Grading. The grading in this course is based on the accumulation of points. There are 450 points available during the semester, plus approximately 30-40 points for extra credit activities that will be made available. Students who make 410+ will receive an A; 360-409 will receive a B; 320-359 will receive a C; a minimum of 301 points is required to pass the course. You can check your total points in the Desire2Learn Gradebook at any time, allowing you to keep track of your progress. You can miss 40 points' worth of assignments and still receive an A, and you can miss even more if you are doing the extra credit assignments too. It should not be difficult to get an A in the class if you are willing to put in the time required (10-12 hours of work per week). You can read more about the Grading system in the online syllabus for this course.

Honor Code. You are expected to complete the quizzes for this course on your own, without help from another person, although you are free to use your books, notes, and other written references to complete the quizzes. You must be very careful when you do the Gradebook Declarations! Please read the text of each Declaration very carefully so that you do not make a false Declaration, even accidentally. False Gradebook Declarations are a violation of the Honor Code and will be penalized heavily. If you make a false Gradebook Declaration up to 50 points may be removed from your total points. Under no circumstances should you fill out a Gradebook Declaration before you have successfully completed the assignment. If you have any questions at all about filling out a Gradebook Declaration, contact the instructor to get clarification. You can read more about the Honor Code in the online syllabus for this course.

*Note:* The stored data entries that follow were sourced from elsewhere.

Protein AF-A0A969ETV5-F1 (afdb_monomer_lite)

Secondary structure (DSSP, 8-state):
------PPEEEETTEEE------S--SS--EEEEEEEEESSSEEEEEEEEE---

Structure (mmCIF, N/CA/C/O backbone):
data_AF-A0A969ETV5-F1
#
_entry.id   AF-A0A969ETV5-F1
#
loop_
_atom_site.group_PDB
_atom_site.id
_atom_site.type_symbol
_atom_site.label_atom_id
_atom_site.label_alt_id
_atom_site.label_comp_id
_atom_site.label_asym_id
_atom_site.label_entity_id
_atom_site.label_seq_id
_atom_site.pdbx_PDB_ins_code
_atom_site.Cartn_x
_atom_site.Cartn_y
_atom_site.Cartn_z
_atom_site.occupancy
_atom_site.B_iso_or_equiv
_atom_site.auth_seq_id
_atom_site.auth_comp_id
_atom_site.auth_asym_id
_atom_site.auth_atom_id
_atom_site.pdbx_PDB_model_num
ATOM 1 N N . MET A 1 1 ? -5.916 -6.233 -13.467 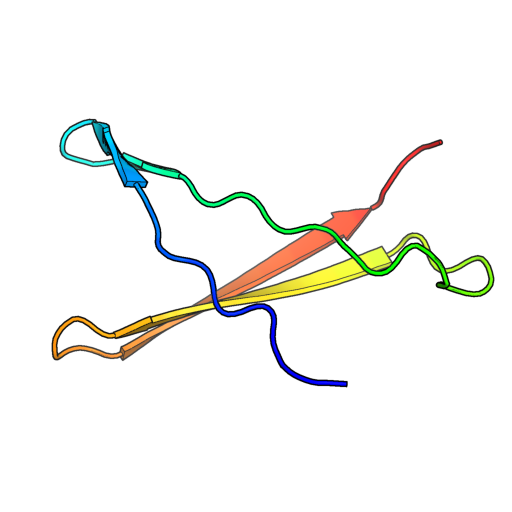1.00 49.41 1 MET A N 1
ATOM 2 C CA . MET A 1 1 ? -4.914 -6.358 -12.387 1.00 49.41 1 MET A CA 1
ATOM 3 C C . MET A 1 1 ? -5.537 -5.772 -11.132 1.00 49.41 1 MET A C 1
ATOM 5 O O . MET A 1 1 ? -6.087 -4.683 -11.230 1.00 49.41 1 MET A O 1
ATOM 9 N N . GLY A 1 2 ? -5.600 -6.537 -10.041 1.00 58.16 2 GLY A N 1
ATOM 10 C CA . GLY A 1 2 ? -6.315 -6.143 -8.820 1.00 58.16 2 GLY A CA 1
ATOM 11 C C . GLY A 1 2 ? -5.601 -5.040 -8.037 1.00 58.16 2 GLY A C 1
ATOM 12 O O . GLY A 1 2 ? -4.418 -4.789 -8.255 1.00 58.16 2 GLY A O 1
ATOM 13 N N . LEU A 1 3 ? -6.332 -4.384 -7.133 1.00 62.69 3 LEU A N 1
ATOM 14 C CA . LEU A 1 3 ? -5.762 -3.428 -6.184 1.00 62.69 3 LEU A CA 1
ATOM 15 C C . LEU A 1 3 ? -4.829 -4.164 -5.213 1.00 62.69 3 LEU A C 1
ATOM 17 O O . LEU A 1 3 ? -5.179 -5.235 -4.714 1.00 62.69 3 LEU A O 1
ATOM 21 N N . ASN A 1 4 ? -3.671 -3.573 -4.915 1.00 67.31 4 ASN A N 1
ATOM 22 C CA . ASN A 1 4 ? -2.800 -4.042 -3.840 1.00 67.31 4 ASN A CA 1
ATOM 23 C C . ASN A 1 4 ? -3.517 -3.828 -2.499 1.00 67.31 4 ASN A C 1
ATOM 25 O O . ASN A 1 4 ? -3.446 -2.748 -1.917 1.00 67.31 4 ASN A O 1
ATOM 29 N N . ARG A 1 5 ? -4.235 -4.850 -2.020 1.00 73.25 5 ARG A N 1
ATOM 30 C CA . ARG A 1 5 ? -4.786 -4.866 -0.664 1.00 73.25 5 ARG A CA 1
ATOM 31 C C . ARG A 1 5 ? -3.714 -5.410 0.269 1.00 73.25 5 ARG A C 1
ATOM 33 O O . ARG A 1 5 ? -3.286 -6.552 0.136 1.00 73.25 5 ARG A O 1
ATOM 40 N N . LEU A 1 6 ? -3.292 -4.574 1.199 1.00 75.75 6 LEU A N 1
ATOM 41 C CA . LEU A 1 6 ? -2.255 -4.870 2.174 1.00 75.75 6 LEU A CA 1
ATOM 42 C C . LEU A 1 6 ? -2.763 -4.511 3.563 1.00 75.75 6 LEU A C 1
ATOM 44 O O . LEU A 1 6 ? -3.542 -3.571 3.720 1.00 75.75 6 LEU A O 1
ATOM 48 N N . MET A 1 7 ? -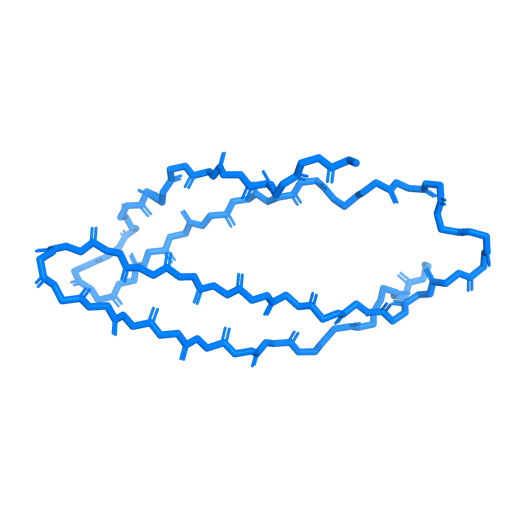2.347 -5.287 4.557 1.00 78.81 7 MET A N 1
ATOM 49 C CA . MET A 1 7 ? -2.658 -4.992 5.947 1.00 78.81 7 MET A CA 1
ATOM 50 C C . MET A 1 7 ? -1.657 -3.958 6.453 1.00 78.81 7 MET A C 1
ATOM 52 O O . MET A 1 7 ? -0.453 -4.111 6.251 1.00 78.81 7 MET A O 1
ATOM 56 N N . LEU A 1 8 ? -2.162 -2.885 7.055 1.00 80.81 8 LEU A N 1
ATOM 57 C CA . LEU A 1 8 ? -1.312 -1.897 7.702 1.00 80.81 8 LEU A CA 1
ATOM 58 C C . LEU A 1 8 ? -0.891 -2.421 9.074 1.00 80.81 8 LEU A C 1
ATOM 60 O O . LEU A 1 8 ? -1.722 -2.909 9.838 1.00 80.81 8 LEU A O 1
ATOM 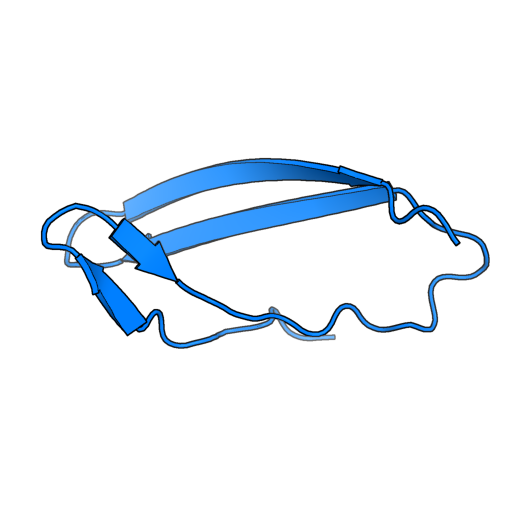64 N N . GLU A 1 9 ? 0.386 -2.271 9.400 1.00 85.44 9 GLU A N 1
ATOM 65 C CA . GLU A 1 9 ? 0.919 -2.572 10.724 1.00 85.44 9 GLU A CA 1
ATOM 66 C C . GLU A 1 9 ? 1.101 -1.275 11.507 1.00 85.44 9 GLU A C 1
ATOM 68 O O . GLU A 1 9 ? 1.719 -0.317 11.027 1.00 85.44 9 GLU A O 1
ATOM 73 N N . GLN A 1 10 ? 0.574 -1.235 12.728 1.00 83.75 10 GLN A N 1
ATOM 74 C CA . GLN A 1 10 ? 0.761 -0.094 13.612 1.00 83.75 10 GLN A CA 1
ATOM 75 C C . GLN A 1 10 ? 2.231 -0.020 14.042 1.00 83.75 10 GLN A C 1
ATOM 77 O O . GLN A 1 10 ? 2.771 -0.981 14.580 1.00 83.75 10 GLN A O 1
ATOM 82 N N . GLN A 1 11 ? 2.885 1.111 13.778 1.00 87.19 11 GLN A N 1
ATOM 83 C CA . GLN A 1 11 ? 4.272 1.361 14.195 1.00 87.19 11 GLN A CA 1
ATOM 84 C C . GLN A 1 11 ? 4.318 2.181 15.486 1.00 87.19 11 GLN A C 1
ATOM 86 O O . GLN A 1 11 ? 5.141 1.921 16.352 1.00 87.19 11 GLN A O 1
ATOM 91 N N . ASP A 1 12 ? 3.395 3.135 15.617 1.00 89.75 12 ASP A N 1
ATOM 92 C CA . ASP A 1 12 ? 3.224 4.013 16.774 1.00 89.75 12 ASP A CA 1
ATOM 93 C C . ASP A 1 12 ? 1.724 4.282 16.986 1.00 89.75 12 ASP A C 1
ATOM 95 O O . ASP A 1 12 ? 0.930 4.076 16.062 1.00 89.75 12 ASP A O 1
ATOM 99 N N . PRO A 1 13 ? 1.295 4.838 18.138 1.00 85.44 13 PRO A N 1
ATOM 100 C CA . PRO A 1 13 ? -0.119 5.129 18.403 1.00 85.44 13 PRO A CA 1
ATOM 101 C C . PRO A 1 13 ? -0.819 5.990 17.338 1.00 85.44 13 PRO A C 1
ATOM 103 O O . PRO A 1 13 ? -2.042 5.974 17.246 1.00 85.44 13 PRO A O 1
ATOM 106 N N . ARG A 1 14 ? -0.057 6.749 16.539 1.00 84.31 14 ARG A N 1
ATOM 107 C CA . ARG A 1 14 ? -0.570 7.621 15.469 1.00 84.31 14 ARG A CA 1
ATOM 108 C C . ARG A 1 14 ? -0.077 7.251 14.070 1.00 84.31 14 ARG A C 1
ATOM 110 O O . ARG A 1 14 ? -0.432 7.941 13.119 1.00 84.31 14 ARG A O 1
ATOM 117 N N . THR A 1 15 ? 0.725 6.195 13.932 1.00 80.50 15 THR A N 1
ATOM 118 C CA . THR A 1 15 ? 1.417 5.884 12.676 1.00 80.50 15 THR A CA 1
ATOM 119 C C . THR A 1 15 ? 1.176 4.440 12.273 1.00 80.50 15 THR A C 1
ATOM 121 O O . THR A 1 15 ? 1.494 3.509 13.013 1.00 80.50 15 THR A O 1
ATOM 124 N N . TRP A 1 16 ? 0.674 4.264 11.056 1.00 82.50 16 TRP A N 1
ATOM 125 C CA . TRP A 1 16 ? 0.482 2.971 10.411 1.00 82.50 16 TRP A CA 1
ATOM 126 C C . TRP A 1 16 ? 1.423 2.856 9.215 1.00 82.50 16 TRP A C 1
ATOM 128 O O . TRP A 1 16 ? 1.623 3.832 8.487 1.00 82.50 16 TRP A O 1
ATOM 138 N N . ARG A 1 17 ? 2.012 1.677 9.005 1.00 83.12 17 ARG A N 1
ATOM 139 C CA . ARG A 1 17 ? 2.911 1.403 7.879 1.00 83.12 17 ARG A CA 1
ATOM 140 C C . ARG A 1 17 ? 2.339 0.295 7.010 1.00 83.12 17 ARG A C 1
ATOM 142 O O . ARG A 1 17 ? 1.931 -0.747 7.508 1.00 83.12 17 ARG A O 1
ATOM 149 N N . GLY A 1 18 ? 2.358 0.524 5.703 1.00 80.38 18 GLY A N 1
ATOM 150 C CA . GLY A 1 18 ? 2.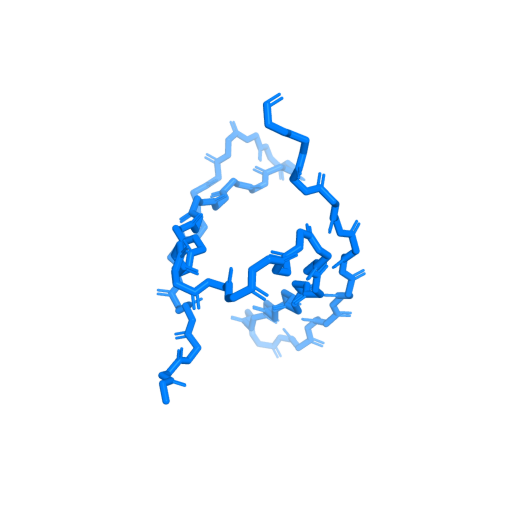074 -0.477 4.684 1.00 80.38 18 GLY A CA 1
ATOM 151 C C . GLY A 1 18 ? 3.193 -0.505 3.653 1.00 80.38 18 GLY A C 1
ATOM 152 O O . GLY A 1 18 ? 3.761 0.540 3.335 1.00 80.38 18 GLY A O 1
ATOM 153 N N . GLN A 1 19 ? 3.508 -1.687 3.127 1.00 77.00 19 GLN A N 1
ATOM 154 C CA . GLN A 1 19 ? 4.456 -1.847 2.028 1.00 77.00 19 GLN A CA 1
ATOM 155 C C . GLN A 1 19 ? 3.734 -2.450 0.824 1.00 77.00 19 GLN A C 1
ATOM 157 O O . GLN A 1 19 ? 3.118 -3.508 0.925 1.00 77.00 19 GLN A O 1
ATOM 162 N N . ALA A 1 20 ? 3.807 -1.766 -0.316 1.00 75.94 20 ALA A N 1
ATOM 163 C CA . ALA A 1 20 ? 3.260 -2.239 -1.580 1.00 75.94 20 ALA A CA 1
ATOM 164 C C . ALA A 1 20 ? 4.393 -2.424 -2.589 1.00 75.94 20 ALA A C 1
ATOM 166 O O . ALA A 1 20 ? 5.256 -1.558 -2.726 1.00 75.94 20 ALA A O 1
ATOM 167 N N . MET A 1 21 ? 4.359 -3.528 -3.331 1.00 73.12 21 MET A N 1
ATOM 168 C CA . MET A 1 21 ? 5.172 -3.679 -4.531 1.00 73.12 21 MET A CA 1
ATOM 169 C C . MET A 1 21 ? 4.406 -3.095 -5.713 1.00 73.12 21 MET A C 1
ATOM 171 O O . MET A 1 21 ? 3.299 -3.533 -6.037 1.00 73.12 21 MET A O 1
ATOM 175 N N . LEU A 1 22 ? 4.990 -2.081 -6.343 1.00 70.62 22 LEU A N 1
ATOM 176 C CA . LEU A 1 22 ? 4.470 -1.549 -7.594 1.00 70.62 22 LEU A CA 1
ATOM 177 C C . LEU A 1 22 ? 4.847 -2.522 -8.721 1.00 70.62 22 LEU A C 1
ATOM 179 O O . LEU A 1 22 ? 5.994 -2.975 -8.763 1.00 70.62 22 LEU A O 1
ATOM 183 N N . PRO A 1 23 ? 3.913 -2.886 -9.618 1.00 64.25 23 PRO A N 1
ATOM 184 C CA . PRO A 1 23 ? 4.241 -3.751 -10.739 1.00 64.25 23 PRO A CA 1
ATOM 185 C C . PRO A 1 23 ? 5.269 -3.048 -11.631 1.00 64.25 23 PRO A C 1
ATOM 187 O O . PRO A 1 23 ? 4.978 -2.039 -12.261 1.00 64.25 23 PRO A O 1
ATOM 190 N N . VAL A 1 24 ? 6.477 -3.608 -11.681 1.00 57.38 24 VAL A N 1
ATOM 191 C CA . VAL A 1 24 ? 7.665 -3.029 -12.337 1.00 57.38 24 VAL A CA 1
ATOM 192 C C . VAL A 1 24 ? 7.540 -2.976 -13.870 1.00 57.38 24 VAL A C 1
ATOM 194 O O . VAL A 1 24 ? 8.348 -2.350 -14.544 1.00 57.38 24 VAL A O 1
ATOM 197 N N . CYS A 1 25 ? 6.500 -3.587 -14.447 1.00 57.31 25 CYS A N 1
ATOM 198 C CA . CYS A 1 25 ? 6.206 -3.526 -15.881 1.00 57.31 25 CYS A CA 1
ATOM 199 C C . CYS A 1 25 ? 5.468 -2.232 -16.262 1.00 57.31 25 CYS A C 1
ATOM 201 O O . CYS A 1 25 ? 4.481 -2.255 -17.000 1.00 57.31 25 CYS A O 1
ATOM 203 N N . SER A 1 26 ? 5.908 -1.090 -15.747 1.00 59.12 26 SER A N 1
ATOM 204 C CA . SER A 1 26 ? 5.517 0.201 -16.283 1.00 59.12 26 SER A CA 1
ATOM 205 C C . SER A 1 26 ? 6.432 0.506 -17.466 1.00 59.12 26 SER A C 1
ATOM 207 O O . SER A 1 26 ? 7.585 0.853 -17.266 1.00 59.12 26 SER A O 1
ATOM 209 N N . ASN A 1 27 ? 5.952 0.363 -18.706 1.00 59.84 27 ASN A N 1
ATOM 210 C CA . ASN A 1 27 ? 6.655 0.772 -19.938 1.00 59.84 27 ASN A CA 1
ATOM 211 C C . ASN A 1 27 ? 7.187 2.226 -19.841 1.00 59.84 27 ASN A C 1
ATOM 213 O O . ASN A 1 27 ? 6.518 3.161 -20.274 1.00 59.84 27 ASN A O 1
ATOM 217 N N . GLY A 1 28 ? 8.346 2.438 -19.215 1.00 65.38 28 GLY A N 1
ATOM 218 C CA . GLY A 1 28 ? 8.910 3.758 -18.927 1.00 65.38 28 GLY A CA 1
ATOM 219 C C . GLY A 1 28 ? 8.091 4.657 -17.987 1.00 65.38 28 GLY A C 1
ATOM 220 O O . GLY A 1 28 ? 8.437 5.828 -17.860 1.00 65.38 28 GLY A O 1
ATOM 221 N N . ARG A 1 29 ? 7.016 4.171 -17.338 1.00 70.12 29 ARG A N 1
ATOM 222 C CA . ARG A 1 29 ? 6.201 5.017 -16.444 1.00 70.12 29 ARG A CA 1
ATOM 223 C C . ARG A 1 29 ? 6.799 5.033 -15.037 1.00 70.12 29 ARG A C 1
ATOM 225 O O . ARG A 1 29 ? 6.887 3.995 -14.380 1.00 70.12 29 ARG A O 1
ATOM 232 N N . THR A 1 30 ? 7.208 6.215 -14.597 1.00 74.38 30 THR A N 1
ATOM 233 C CA . THR A 1 30 ? 7.817 6.452 -13.282 1.00 74.38 30 THR A CA 1
ATOM 234 C C . THR A 1 30 ? 6.882 7.190 -12.332 1.00 74.38 30 THR A C 1
ATOM 236 O O . THR A 1 30 ? 7.147 7.199 -11.133 1.00 74.38 30 THR A O 1
ATOM 239 N N . ASP A 1 31 ? 5.787 7.763 -12.838 1.00 78.38 31 ASP A N 1
ATOM 240 C CA . ASP A 1 31 ? 4.742 8.425 -12.067 1.00 78.38 31 ASP A CA 1
ATOM 241 C C . ASP A 1 31 ? 3.649 7.446 -11.618 1.00 78.38 31 ASP A C 1
ATOM 243 O O . ASP A 1 31 ? 3.117 6.646 -12.395 1.00 78.38 31 ASP A O 1
ATOM 247 N N . TRP A 1 32 ? 3.298 7.536 -10.336 1.00 76.62 32 TRP A N 1
ATOM 248 C CA . TRP A 1 32 ? 2.311 6.677 -9.697 1.00 76.62 32 TRP A CA 1
ATOM 249 C C . TRP A 1 32 ? 1.333 7.505 -8.87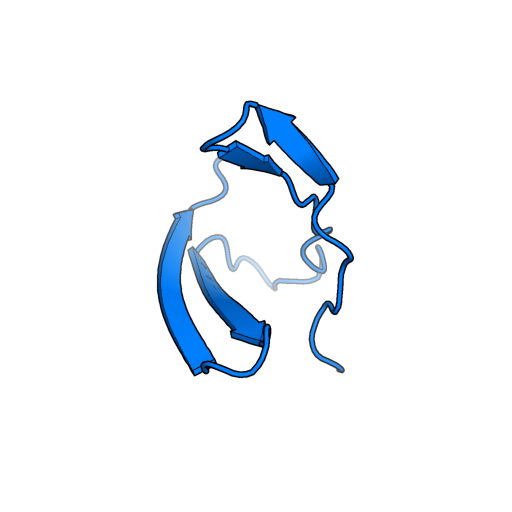1 1.00 76.62 32 TRP A C 1
ATOM 251 O O . TRP A 1 32 ? 1.736 8.366 -8.088 1.00 76.62 32 TRP A O 1
ATOM 261 N N . ARG A 1 33 ? 0.041 7.188 -9.006 1.00 81.88 33 ARG A N 1
ATOM 262 C CA . ARG A 1 33 ? -1.007 7.601 -8.067 1.00 81.88 33 ARG A CA 1
ATOM 263 C C . ARG A 1 33 ? -1.338 6.422 -7.163 1.00 81.88 33 ARG A C 1
ATOM 265 O O . ARG A 1 33 ? -1.713 5.356 -7.649 1.00 81.88 33 ARG A O 1
ATOM 272 N N . ILE A 1 34 ? -1.207 6.628 -5.863 1.00 79.31 34 ILE A N 1
ATOM 273 C CA . ILE A 1 34 ? -1.533 5.660 -4.823 1.00 79.31 34 ILE A CA 1
ATOM 274 C C . ILE A 1 34 ? -2.795 6.157 -4.130 1.00 79.31 34 ILE A C 1
ATOM 276 O O . ILE A 1 34 ? -2.782 7.221 -3.519 1.00 79.31 34 ILE A O 1
ATOM 280 N N . THR A 1 35 ? -3.871 5.383 -4.207 1.00 82.25 35 THR A N 1
ATOM 281 C CA . THR A 1 35 ? -5.092 5.649 -3.444 1.00 82.25 35 THR A CA 1
ATOM 282 C C . THR A 1 35 ? -5.089 4.750 -2.216 1.00 82.25 35 THR A C 1
ATOM 284 O O . THR A 1 35 ? -5.077 3.524 -2.342 1.00 82.25 35 THR A O 1
ATOM 287 N N . VAL A 1 36 ? -5.063 5.356 -1.031 1.00 78.94 36 VAL A N 1
ATOM 288 C CA . VAL A 1 36 ? -5.162 4.644 0.245 1.00 78.94 36 VAL A CA 1
ATOM 289 C C . VAL A 1 36 ? -6.594 4.756 0.732 1.00 78.94 36 VAL A C 1
ATOM 291 O O . VAL A 1 36 ? -7.104 5.862 0.907 1.00 78.94 36 VAL A O 1
ATOM 294 N N . GLU A 1 37 ? -7.218 3.604 0.950 1.00 80.75 37 GLU A N 1
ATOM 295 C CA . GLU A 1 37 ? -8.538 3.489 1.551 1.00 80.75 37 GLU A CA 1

Time management. You will find it much more effective to spend 1-2 hours per day on the work for this class, rather than putting the work off and trying to complete it all at once. A significant portion of the week's work is due on Friday, but that is no reason to put it off until Friday! You should work out a daily schedule that fits in with your other commitments, while allowing you to complete the assignments for this class before the deadline. You can work up to two weeks in advance! So when you have a slower week in your other classes, use that as an opportunity to get ahead in this class. It is very important that you keep track of the time that you spend on this class, and make sure you that plan for it just as you would for a regularly-scheduled classroom class.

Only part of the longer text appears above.